The following is my setting,

        optimized_path = model_path.split('.')[0] + '_optimized.onnx'
        if not os.path.exists(optimized_path):
            self.optimize_trt(model_path, optimized_path)
        session_options = onnxruntime.SessionOptions()
        session_options.graph_optimization_level = onnxruntime.GraphOptimizationLevel.ORT_DISABLE_ALL
        providers = [
            ('TensorrtExecutionProvider', {
                'device_id': 0,  # Select GPU to execute
                'trt_fp16_enable': True,  # Enable FP16 precision for faster inference
                'trt_engine_cache_enable': True,
                'trt_dump_ep_context_model': True,
                'trt_ep_context_file_path': './model/checkpoint/onnx/',
                # 'trt_ep_context_embed_mode': False,
                'trt_layer_norm_fp32_fallback': True
            })
        ]
        ort_session = onnxruntime.InferenceSession(optimized_path, session_options, providers=providers)
tianleiwu commented 1 month ago

@jinhonglu, please look at https://github.com/NVIDIA/TensorRT/issues/2691 for other options like plugin or adding constraint using Polygraphy cli to resolve tensorrt fp16 precision issue.

For example, when you created a custom trt engine using the second approach, you can embed the engine into an ONNX file: https://onnxruntime.ai/docs/execution-providers/TensorRT-ExecutionProvider.html#tensorrt-ep-caches

Here is a python script to embed an externally (trtexec) compiled engine file: https://github.com/microsoft/onnxruntime/blob/main/onnxruntime/python/tools/tensorrt/gen_trt_engine_wrapper_onnx_model.py#L156-L187

jinhonglu commented 1 month ago

@tianleiwu

I have followed https://github.com/NVIDIA/TensorRT/tree/main/tools/Polygraphy/examples/cli/run/08_adding_precision_constraints

image

And I have passed the comparison test between the onnx_32 output and fp16 engine with my own constraints using polygraph

image

Below is the postprocess constraint I created.

  def postprocess(network):
      """The below function traverses the parsed network and constrains precisions
      for specific layers to FP32.

      See examples/cli/run/04_defining_a_tensorrt_network_or_config_manually
      for more examples using network scripts in Polygraphy.
      """
      for i in range(network.num_layers):
          # previous_layer = network.get_layer(i-1)
          layer = network.get_layer(i)
          # next_layer = network.get_layer(i + 1)
          # Set computation precision for Add and Sub layer to FP32
          if 'Pow' in layer.name or 'ReduceSum' in layer.name:
              previous_layer = network.get_layer(i - 1)
              next_layer = network.get_layer(i + 1)

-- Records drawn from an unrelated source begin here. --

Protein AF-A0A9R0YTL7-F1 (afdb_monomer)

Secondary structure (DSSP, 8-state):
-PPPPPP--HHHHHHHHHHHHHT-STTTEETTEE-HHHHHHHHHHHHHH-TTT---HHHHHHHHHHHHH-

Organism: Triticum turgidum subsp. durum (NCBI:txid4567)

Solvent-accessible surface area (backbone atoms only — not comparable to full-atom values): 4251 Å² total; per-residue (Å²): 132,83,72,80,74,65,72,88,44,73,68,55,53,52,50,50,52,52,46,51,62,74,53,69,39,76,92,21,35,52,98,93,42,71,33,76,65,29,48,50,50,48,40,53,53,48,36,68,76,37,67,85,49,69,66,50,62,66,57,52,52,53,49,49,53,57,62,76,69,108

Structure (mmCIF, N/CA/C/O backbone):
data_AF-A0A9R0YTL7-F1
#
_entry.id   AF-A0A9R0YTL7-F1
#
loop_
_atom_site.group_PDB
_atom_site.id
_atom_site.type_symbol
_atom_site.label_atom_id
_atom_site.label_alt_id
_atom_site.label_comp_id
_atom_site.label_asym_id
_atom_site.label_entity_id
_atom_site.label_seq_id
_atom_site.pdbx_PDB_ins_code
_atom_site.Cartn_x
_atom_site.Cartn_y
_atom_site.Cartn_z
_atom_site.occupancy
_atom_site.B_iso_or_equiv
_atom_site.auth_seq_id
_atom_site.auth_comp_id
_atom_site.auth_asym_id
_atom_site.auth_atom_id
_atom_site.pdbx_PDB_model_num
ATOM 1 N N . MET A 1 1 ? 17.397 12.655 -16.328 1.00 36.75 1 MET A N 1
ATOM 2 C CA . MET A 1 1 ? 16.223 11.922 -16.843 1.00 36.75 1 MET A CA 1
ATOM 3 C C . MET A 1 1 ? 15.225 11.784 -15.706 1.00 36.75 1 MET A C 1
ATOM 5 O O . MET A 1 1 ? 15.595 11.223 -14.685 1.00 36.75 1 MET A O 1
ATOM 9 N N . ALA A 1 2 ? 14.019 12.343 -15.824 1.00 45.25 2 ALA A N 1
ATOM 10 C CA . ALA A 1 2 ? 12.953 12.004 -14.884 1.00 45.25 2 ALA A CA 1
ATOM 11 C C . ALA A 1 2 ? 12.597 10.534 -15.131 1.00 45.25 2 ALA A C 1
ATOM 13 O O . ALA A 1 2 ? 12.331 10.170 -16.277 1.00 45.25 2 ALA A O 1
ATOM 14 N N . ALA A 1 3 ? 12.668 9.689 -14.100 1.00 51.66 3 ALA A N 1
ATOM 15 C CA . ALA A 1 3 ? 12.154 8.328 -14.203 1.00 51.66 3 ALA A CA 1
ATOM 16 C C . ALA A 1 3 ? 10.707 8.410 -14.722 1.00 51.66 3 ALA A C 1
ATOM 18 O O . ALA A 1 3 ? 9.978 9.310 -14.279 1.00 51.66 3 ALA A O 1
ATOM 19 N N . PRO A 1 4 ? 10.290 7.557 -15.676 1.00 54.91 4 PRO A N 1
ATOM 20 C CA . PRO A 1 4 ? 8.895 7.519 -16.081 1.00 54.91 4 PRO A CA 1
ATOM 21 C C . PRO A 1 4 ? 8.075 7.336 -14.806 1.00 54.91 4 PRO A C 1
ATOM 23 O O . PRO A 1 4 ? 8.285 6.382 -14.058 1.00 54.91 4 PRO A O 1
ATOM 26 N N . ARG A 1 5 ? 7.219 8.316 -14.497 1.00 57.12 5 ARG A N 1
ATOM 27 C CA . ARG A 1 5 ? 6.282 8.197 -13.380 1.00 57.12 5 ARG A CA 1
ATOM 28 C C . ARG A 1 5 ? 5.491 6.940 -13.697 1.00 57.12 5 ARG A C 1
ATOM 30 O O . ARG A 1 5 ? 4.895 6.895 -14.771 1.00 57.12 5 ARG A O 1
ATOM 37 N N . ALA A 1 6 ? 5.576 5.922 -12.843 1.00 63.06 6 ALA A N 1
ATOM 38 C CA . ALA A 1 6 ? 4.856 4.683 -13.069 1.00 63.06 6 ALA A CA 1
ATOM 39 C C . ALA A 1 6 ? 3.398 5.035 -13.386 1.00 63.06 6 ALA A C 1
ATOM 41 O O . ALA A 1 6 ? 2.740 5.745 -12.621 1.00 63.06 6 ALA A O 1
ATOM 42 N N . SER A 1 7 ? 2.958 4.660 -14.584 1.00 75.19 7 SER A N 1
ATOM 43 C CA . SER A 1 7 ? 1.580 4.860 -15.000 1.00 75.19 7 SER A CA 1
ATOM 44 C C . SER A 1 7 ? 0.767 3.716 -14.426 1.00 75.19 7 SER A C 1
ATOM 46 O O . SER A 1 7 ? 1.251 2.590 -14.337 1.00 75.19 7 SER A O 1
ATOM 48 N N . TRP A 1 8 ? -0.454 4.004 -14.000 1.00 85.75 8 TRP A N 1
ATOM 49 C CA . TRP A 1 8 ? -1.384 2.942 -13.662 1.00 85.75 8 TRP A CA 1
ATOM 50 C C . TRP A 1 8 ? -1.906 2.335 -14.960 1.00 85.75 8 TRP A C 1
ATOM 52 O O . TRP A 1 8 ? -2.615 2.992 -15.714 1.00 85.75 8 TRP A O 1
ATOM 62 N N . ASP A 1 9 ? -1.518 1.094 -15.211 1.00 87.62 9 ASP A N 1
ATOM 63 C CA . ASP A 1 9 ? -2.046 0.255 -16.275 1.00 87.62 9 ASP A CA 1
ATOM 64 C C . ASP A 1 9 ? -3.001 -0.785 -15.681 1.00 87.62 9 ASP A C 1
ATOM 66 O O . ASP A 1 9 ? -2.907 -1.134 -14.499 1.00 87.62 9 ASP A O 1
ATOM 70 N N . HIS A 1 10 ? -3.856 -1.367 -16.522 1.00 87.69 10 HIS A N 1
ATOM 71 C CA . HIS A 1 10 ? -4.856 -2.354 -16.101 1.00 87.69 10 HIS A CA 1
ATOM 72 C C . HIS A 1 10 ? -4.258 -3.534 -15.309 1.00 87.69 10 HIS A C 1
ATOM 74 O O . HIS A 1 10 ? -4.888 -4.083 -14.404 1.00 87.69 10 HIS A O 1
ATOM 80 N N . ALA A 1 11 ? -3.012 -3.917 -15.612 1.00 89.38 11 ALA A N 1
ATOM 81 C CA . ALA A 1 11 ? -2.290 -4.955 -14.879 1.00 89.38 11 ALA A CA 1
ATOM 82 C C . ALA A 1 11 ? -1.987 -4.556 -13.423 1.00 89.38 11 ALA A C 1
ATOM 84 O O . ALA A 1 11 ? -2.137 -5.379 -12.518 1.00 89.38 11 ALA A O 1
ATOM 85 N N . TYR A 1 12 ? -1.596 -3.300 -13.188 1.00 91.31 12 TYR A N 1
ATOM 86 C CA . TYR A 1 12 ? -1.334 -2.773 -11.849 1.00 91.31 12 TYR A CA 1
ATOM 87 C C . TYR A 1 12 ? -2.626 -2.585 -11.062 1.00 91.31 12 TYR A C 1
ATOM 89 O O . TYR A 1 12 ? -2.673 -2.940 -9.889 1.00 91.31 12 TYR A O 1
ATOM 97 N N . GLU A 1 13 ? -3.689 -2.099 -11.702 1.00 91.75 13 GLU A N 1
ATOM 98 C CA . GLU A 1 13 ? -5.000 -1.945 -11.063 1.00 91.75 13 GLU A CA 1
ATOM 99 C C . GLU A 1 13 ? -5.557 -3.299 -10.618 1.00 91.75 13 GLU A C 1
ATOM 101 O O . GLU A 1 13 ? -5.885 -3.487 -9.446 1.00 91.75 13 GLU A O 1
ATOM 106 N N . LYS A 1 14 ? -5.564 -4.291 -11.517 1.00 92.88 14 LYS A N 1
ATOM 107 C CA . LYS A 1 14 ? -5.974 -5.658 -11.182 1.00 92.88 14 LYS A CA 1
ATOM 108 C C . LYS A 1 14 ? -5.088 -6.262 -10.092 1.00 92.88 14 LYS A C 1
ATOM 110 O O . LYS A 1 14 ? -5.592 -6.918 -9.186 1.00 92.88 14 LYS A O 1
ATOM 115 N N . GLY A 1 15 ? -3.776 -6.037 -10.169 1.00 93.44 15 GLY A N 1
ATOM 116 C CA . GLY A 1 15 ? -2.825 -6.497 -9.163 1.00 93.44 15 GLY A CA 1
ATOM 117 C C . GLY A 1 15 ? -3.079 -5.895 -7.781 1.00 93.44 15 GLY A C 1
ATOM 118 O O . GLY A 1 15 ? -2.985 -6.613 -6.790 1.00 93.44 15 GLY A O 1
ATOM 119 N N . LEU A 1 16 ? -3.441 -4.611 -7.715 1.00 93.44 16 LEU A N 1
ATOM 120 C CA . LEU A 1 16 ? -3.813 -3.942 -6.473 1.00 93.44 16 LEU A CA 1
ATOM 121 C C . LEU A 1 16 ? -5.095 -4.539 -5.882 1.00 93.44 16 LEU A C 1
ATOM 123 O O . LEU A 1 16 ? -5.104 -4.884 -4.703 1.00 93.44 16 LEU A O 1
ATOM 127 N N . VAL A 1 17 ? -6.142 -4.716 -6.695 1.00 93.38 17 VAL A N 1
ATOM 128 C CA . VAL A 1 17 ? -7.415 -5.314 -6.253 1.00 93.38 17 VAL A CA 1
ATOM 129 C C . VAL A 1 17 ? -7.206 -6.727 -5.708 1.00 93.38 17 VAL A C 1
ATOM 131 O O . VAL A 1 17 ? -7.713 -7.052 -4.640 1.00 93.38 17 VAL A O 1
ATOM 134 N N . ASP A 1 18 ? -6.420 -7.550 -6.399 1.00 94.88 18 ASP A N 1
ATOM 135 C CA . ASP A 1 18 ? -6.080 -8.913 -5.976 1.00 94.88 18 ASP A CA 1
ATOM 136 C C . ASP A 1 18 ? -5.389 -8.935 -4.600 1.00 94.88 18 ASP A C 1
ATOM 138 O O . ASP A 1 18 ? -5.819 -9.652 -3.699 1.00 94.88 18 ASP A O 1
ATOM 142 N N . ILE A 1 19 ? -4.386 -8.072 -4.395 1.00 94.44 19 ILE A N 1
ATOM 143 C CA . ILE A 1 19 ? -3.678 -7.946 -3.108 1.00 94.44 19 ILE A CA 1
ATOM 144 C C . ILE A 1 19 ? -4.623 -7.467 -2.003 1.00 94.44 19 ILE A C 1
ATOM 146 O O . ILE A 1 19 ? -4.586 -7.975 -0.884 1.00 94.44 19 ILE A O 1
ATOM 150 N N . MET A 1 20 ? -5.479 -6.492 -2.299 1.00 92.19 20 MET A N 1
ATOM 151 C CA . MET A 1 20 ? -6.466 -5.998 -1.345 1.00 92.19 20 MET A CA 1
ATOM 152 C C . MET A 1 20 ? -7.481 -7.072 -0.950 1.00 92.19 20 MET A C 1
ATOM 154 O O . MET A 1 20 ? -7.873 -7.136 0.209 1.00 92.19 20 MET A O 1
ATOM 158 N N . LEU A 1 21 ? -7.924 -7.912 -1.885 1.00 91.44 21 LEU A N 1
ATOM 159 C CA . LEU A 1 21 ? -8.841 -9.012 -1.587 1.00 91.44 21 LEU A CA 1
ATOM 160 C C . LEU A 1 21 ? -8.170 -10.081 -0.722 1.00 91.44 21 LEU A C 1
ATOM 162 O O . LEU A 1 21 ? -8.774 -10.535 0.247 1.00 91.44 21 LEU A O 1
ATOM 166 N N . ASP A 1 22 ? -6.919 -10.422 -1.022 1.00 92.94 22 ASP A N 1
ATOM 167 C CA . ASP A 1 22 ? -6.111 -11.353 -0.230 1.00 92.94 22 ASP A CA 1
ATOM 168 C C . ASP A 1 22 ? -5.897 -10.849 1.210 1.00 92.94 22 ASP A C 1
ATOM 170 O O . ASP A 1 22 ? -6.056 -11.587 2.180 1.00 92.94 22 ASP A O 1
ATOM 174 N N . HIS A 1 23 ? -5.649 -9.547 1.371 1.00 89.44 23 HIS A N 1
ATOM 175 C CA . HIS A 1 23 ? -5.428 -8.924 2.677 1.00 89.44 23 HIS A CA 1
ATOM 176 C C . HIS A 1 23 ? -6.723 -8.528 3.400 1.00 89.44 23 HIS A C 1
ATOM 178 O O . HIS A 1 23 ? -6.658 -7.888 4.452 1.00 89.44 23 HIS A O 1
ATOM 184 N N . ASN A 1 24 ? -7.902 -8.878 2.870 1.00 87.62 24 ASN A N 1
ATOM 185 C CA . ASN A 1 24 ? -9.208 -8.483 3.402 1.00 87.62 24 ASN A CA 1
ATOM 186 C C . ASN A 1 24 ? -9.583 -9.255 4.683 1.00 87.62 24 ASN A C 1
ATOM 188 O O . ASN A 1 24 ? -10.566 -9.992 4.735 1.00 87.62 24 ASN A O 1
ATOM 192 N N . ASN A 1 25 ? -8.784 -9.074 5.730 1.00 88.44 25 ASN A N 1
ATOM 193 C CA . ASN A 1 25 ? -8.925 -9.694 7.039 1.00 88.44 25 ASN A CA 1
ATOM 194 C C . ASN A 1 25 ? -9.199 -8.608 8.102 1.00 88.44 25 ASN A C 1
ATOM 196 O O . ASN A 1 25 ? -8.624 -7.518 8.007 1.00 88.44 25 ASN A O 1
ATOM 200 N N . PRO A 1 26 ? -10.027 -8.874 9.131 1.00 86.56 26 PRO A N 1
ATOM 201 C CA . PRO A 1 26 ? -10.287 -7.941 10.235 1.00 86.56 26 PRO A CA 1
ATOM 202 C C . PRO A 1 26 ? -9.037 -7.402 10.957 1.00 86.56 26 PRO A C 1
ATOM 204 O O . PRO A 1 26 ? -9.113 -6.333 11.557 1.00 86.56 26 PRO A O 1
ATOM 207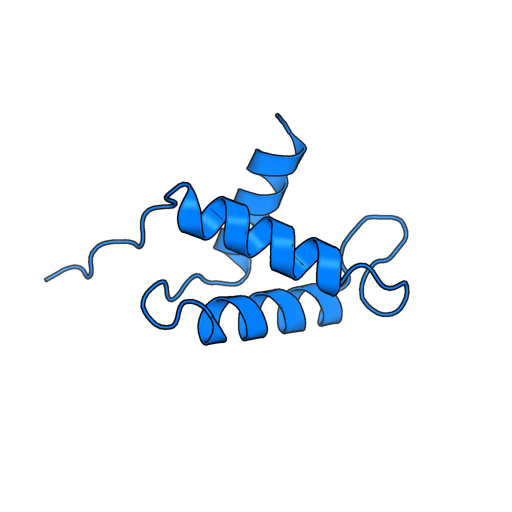 N N . ILE A 1 27 ? -7.883 -8.078 10.882 1.00 87.81 27 ILE A N 1
ATOM 208 C CA . ILE A 1 27 ? -6.612 -7.554 11.425 1.00 87.81 27 ILE A CA 1
ATOM 209 C C . ILE A 1 27 ? -6.045 -6.375 10.614 1.00 87.81 27 ILE A C 1
ATOM 211 O O . ILE A 1 27 ? -5.285 -5.570 11.140 1.00 87.81 27 ILE A O 1
ATOM 215 N N . TYR A 1 28 ? -6.404 -6.264 9.332 1.00 89.62 28 TYR A N 1
ATOM 216 C CA . TYR A 1 28 ? -5.889 -5.251 8.404 1.00 89.62 28 TYR A CA 1
ATOM 217 C C . TYR A 1 28 ? -6.957 -4.265 7.939 1.00 89.62 28 TYR A C 1
ATOM 219 O O . TYR A 1 28 ? -6.621 -3.161 7.500 1.00 89.62 28 TYR A O 1
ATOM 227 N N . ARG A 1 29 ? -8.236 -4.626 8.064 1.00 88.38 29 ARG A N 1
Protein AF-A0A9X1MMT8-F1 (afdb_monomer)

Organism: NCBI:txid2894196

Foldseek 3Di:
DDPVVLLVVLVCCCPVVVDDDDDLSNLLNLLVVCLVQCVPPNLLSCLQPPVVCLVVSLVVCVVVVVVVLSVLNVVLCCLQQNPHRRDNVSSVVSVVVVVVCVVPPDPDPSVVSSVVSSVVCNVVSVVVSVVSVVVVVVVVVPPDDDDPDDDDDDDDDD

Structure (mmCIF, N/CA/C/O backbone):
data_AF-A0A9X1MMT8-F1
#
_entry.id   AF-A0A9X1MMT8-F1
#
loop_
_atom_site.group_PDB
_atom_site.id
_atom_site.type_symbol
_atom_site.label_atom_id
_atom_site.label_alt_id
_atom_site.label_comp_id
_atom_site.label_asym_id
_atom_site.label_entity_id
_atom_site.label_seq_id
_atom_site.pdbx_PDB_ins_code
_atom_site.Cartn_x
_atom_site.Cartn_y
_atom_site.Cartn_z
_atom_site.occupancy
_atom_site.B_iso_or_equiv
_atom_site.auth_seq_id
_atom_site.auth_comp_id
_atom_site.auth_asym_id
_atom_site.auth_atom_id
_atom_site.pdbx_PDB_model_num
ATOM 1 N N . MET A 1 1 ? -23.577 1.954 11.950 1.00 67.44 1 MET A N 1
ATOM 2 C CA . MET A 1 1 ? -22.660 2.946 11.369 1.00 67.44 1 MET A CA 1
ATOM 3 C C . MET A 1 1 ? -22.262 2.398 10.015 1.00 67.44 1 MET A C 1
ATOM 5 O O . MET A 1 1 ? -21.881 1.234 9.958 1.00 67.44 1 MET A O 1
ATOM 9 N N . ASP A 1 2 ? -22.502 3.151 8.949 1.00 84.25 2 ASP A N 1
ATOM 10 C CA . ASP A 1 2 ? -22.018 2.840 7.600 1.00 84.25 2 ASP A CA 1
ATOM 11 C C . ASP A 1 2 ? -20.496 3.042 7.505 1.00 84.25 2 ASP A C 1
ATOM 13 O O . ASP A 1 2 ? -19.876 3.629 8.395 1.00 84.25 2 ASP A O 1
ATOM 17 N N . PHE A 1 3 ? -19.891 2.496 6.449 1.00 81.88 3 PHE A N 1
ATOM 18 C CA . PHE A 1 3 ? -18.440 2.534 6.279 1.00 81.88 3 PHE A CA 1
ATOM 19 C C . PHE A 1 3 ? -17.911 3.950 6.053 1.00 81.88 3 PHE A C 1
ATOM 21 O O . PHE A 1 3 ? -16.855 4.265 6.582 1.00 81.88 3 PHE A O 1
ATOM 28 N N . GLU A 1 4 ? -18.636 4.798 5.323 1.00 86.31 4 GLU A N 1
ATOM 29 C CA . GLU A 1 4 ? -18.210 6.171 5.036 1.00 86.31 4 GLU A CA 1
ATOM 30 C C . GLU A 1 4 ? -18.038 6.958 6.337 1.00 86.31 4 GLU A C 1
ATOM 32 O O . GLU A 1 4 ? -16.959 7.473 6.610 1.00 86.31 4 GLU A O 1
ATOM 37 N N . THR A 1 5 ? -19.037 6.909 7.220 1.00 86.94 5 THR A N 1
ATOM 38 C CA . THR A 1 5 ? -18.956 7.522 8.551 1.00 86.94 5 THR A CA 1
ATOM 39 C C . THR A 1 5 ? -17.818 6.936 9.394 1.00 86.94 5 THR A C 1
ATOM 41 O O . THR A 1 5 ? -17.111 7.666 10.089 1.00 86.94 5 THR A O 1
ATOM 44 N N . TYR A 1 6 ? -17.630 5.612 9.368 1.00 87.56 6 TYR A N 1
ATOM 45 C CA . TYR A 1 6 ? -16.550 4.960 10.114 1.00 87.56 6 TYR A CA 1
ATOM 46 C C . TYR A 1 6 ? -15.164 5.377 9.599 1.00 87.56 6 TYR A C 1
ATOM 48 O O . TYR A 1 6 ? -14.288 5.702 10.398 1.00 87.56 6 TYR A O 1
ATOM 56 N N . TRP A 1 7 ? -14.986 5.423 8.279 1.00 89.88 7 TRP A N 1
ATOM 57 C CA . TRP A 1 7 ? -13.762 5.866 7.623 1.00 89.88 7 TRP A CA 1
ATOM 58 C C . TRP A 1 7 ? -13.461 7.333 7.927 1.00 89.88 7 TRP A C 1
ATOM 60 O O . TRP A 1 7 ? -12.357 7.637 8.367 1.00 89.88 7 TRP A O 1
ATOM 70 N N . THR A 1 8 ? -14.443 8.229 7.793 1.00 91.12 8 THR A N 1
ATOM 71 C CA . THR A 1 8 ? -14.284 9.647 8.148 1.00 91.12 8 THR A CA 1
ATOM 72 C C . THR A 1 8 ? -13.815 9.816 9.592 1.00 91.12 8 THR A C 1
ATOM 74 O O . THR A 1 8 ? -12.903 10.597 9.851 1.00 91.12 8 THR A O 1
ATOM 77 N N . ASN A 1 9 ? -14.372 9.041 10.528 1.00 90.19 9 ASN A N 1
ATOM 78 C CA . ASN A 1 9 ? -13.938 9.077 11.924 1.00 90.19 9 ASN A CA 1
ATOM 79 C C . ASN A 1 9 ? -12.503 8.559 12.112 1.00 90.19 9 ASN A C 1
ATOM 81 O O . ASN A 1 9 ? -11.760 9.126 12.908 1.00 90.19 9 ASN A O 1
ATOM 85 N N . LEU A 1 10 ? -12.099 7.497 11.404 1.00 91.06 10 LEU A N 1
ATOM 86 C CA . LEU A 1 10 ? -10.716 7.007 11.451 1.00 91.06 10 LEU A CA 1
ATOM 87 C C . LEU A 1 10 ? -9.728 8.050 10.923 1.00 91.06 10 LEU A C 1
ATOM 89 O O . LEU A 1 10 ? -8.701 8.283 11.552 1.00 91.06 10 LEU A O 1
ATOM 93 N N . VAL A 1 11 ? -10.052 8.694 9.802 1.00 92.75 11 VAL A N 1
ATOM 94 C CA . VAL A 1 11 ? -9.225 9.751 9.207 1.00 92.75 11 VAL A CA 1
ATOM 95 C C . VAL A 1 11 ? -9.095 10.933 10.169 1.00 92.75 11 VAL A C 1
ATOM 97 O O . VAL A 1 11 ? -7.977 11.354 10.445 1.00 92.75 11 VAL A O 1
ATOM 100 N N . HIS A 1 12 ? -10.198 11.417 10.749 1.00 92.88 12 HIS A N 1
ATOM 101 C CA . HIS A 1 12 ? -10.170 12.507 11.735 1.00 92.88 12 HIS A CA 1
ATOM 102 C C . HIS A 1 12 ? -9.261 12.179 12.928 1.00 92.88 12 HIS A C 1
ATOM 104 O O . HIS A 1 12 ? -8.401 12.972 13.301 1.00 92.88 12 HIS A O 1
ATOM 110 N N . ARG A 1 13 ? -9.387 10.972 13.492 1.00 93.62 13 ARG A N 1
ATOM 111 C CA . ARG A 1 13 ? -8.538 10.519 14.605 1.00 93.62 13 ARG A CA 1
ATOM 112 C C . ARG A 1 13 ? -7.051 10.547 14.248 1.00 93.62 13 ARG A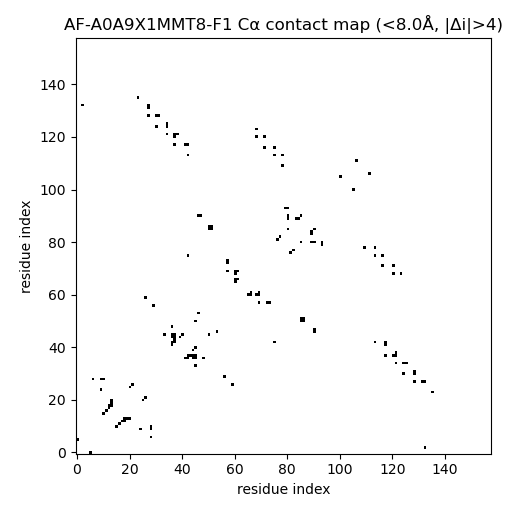 C 1
ATOM 114 O O . ARG A 1 13 ? -6.238 11.006 15.042 1.00 93.62 13 ARG A O 1
ATOM 121 N N . VAL A 1 14 ? -6.686 10.103 13.047 1.00 92.31 14 VAL A N 1
ATOM 122 C CA . VAL A 1 14 ? -5.281 10.094 12.612 1.00 92.31 14 VAL A CA 1
ATOM 123 C C . VAL A 1 14 ? -4.761 11.505 12.330 1.00 92.31 14 VAL A C 1
ATOM 125 O O . VAL A 1 14 ? -3.692 11.860 12.813 1.00 92.31 14 VAL A O 1
ATOM 128 N N . PHE A 1 15 ? -5.488 12.317 11.561 1.00 90.12 15 PHE A N 1
ATOM 129 C CA . PHE A 1 15 ? -4.972 13.600 11.069 1.00 90.12 15 PHE A CA 1
ATOM 130 C C . PHE A 1 15 ? -5.201 14.764 12.036 1.00 90.12 15 PHE A C 1
ATOM 132 O O . PHE A 1 15 ? -4.276 15.539 12.295 1.00 90.12 15 PHE A O 1
ATOM 139 N N . ASP A 1 16 ? -6.407 14.872 12.587 1.00 93.19 16 ASP A N 1
ATOM 140 C CA . ASP A 1 16 ? -6.800 16.007 13.424 1.00 93.19 16 ASP A CA 1
ATOM 141 C C . ASP A 1 16 ? -6.408 15.773 14.887 1.00 93.19 16 ASP A C 1
ATOM 143 O O . ASP A 1 16 ? -5.933 16.687 15.563 1.00 93.19 16 ASP A O 1
ATOM 147 N N . GLU A 1 17 ? -6.551 14.536 15.372 1.00 92.94 17 GLU A N 1
ATOM 148 C CA . GLU A 1 17 ? -6.233 14.173 16.761 1.00 92.94 17 GLU A CA 1
ATOM 149 C C . GLU A 1 17 ? -4.819 13.596 16.934 1.00 92.94 17 GLU A C 1
ATOM 151 O O . GLU A 1 17 ? -4.371 13.424 18.070 1.00 92.94 17 GLU A O 1
ATOM 156 N N . GLN A 1 18 ? -4.095 13.339 15.834 1.00 92.38 18 GLN A N 1
ATOM 157 C CA . GLN A 1 18 ? -2.752 12.734 15.840 1.00 92.38 18 GLN A CA 1
ATOM 158 C C . GLN A 1 18 ? -2.719 11.387 16.588 1.00 92.38 18 GLN A C 1
ATOM 160 O O . GLN A 1 18 ? -1.727 11.018 17.225 1.00 92.38 18 GLN A O 1
ATOM 165 N N . GLU A 1 19 ? -3.829 10.645 16.549 1.00 93.12 19 GLU A N 1
ATOM 166 C CA . GLU A 1 19 ? -3.967 9.370 17.235 1.00 93.12 19 GLU A CA 1
ATOM 167 C C . GLU A 1 19 ? -3.188 8.267 16.510 1.00 93.12 19 GLU A C 1
ATOM 169 O O . GLU A 1 19 ? -3.331 8.042 15.307 1.00 93.12 19 GLU A O 1
ATOM 174 N N . THR A 1 20 ? -2.412 7.498 17.275 1.00 91.12 20 THR A N 1
ATOM 175 C CA . THR A 1 20 ? -1.838 6.238 16.794 1.00 91.12 20 THR A CA 1
ATOM 176 C C . THR A 1 20 ? -2.867 5.121 16.943 1.00 91.12 20 THR A C 1
ATOM 178 O O . THR A 1 20 ? -3.090 4.599 18.039 1.00 91.12 20 THR A O 1
ATOM 181 N N . LEU A 1 21 ? -3.499 4.751 15.830 1.00 91.31 21 LEU A N 1
ATOM 182 C CA . LEU A 1 21 ? -4.433 3.630 15.787 1.00 91.31 21 LEU A CA 1
ATOM 183 C C . LEU A 1 21 ? -3.724 2.317 16.140 1.00 91.31 21 LEU A C 1
ATOM 185 O O . LEU A 1 21 ? -2.566 2.113 15.789 1.00 91.31 21 LEU A O 1
ATOM 189 N N . CYS A 1 22 ? -4.447 1.407 16.794 1.00 88.81 22 CYS A N 1
ATOM 190 C CA . CYS A 1 22 ? -3.956 0.068 17.119 1.00 88.81 22 CYS A CA 1
ATOM 191 C C . CYS A 1 22 ? -4.975 -1.005 16.710 1.00 88.81 22 CYS A C 1
ATOM 193 O O . CYS A 1 22 ? -6.190 -0.816 16.829 1.00 88.81 22 CYS A O 1
ATOM 195 N N . GLY A 1 23 ? -4.489 -2.182 16.315 1.00 87.94 23 GLY A N 1
ATOM 196 C CA . GLY A 1 23 ? -5.326 -3.375 16.170 1.00 87.94 23 GLY A CA 1
ATOM 197 C C . GLY A 1 23 ? -6.271 -3.311 14.956 1.00 87.94 23 GLY A C 1
ATOM 198 O O . GLY A 1 23 ? -5.814 -3.025 13.852 1.00 87.94 23 GLY A O 1
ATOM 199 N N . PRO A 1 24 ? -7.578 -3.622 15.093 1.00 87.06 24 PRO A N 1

              layer.precision = trt.float32
              next_layer.precision = trt.float32
              layer.set_output_type(0, trt.float32)

The ops I keep to float32 is based on the onnx analysis above (Or should I do another TensorRT analysis instead?)

After that, I converted and got the engine using polygraphy

polygraphy convert fp32.onnx --precision-constraints obey --fp16 --trt-network-postprocess-script=build_constraint.py -o fp16.engine

However, The inference result is still far away from the onnx model.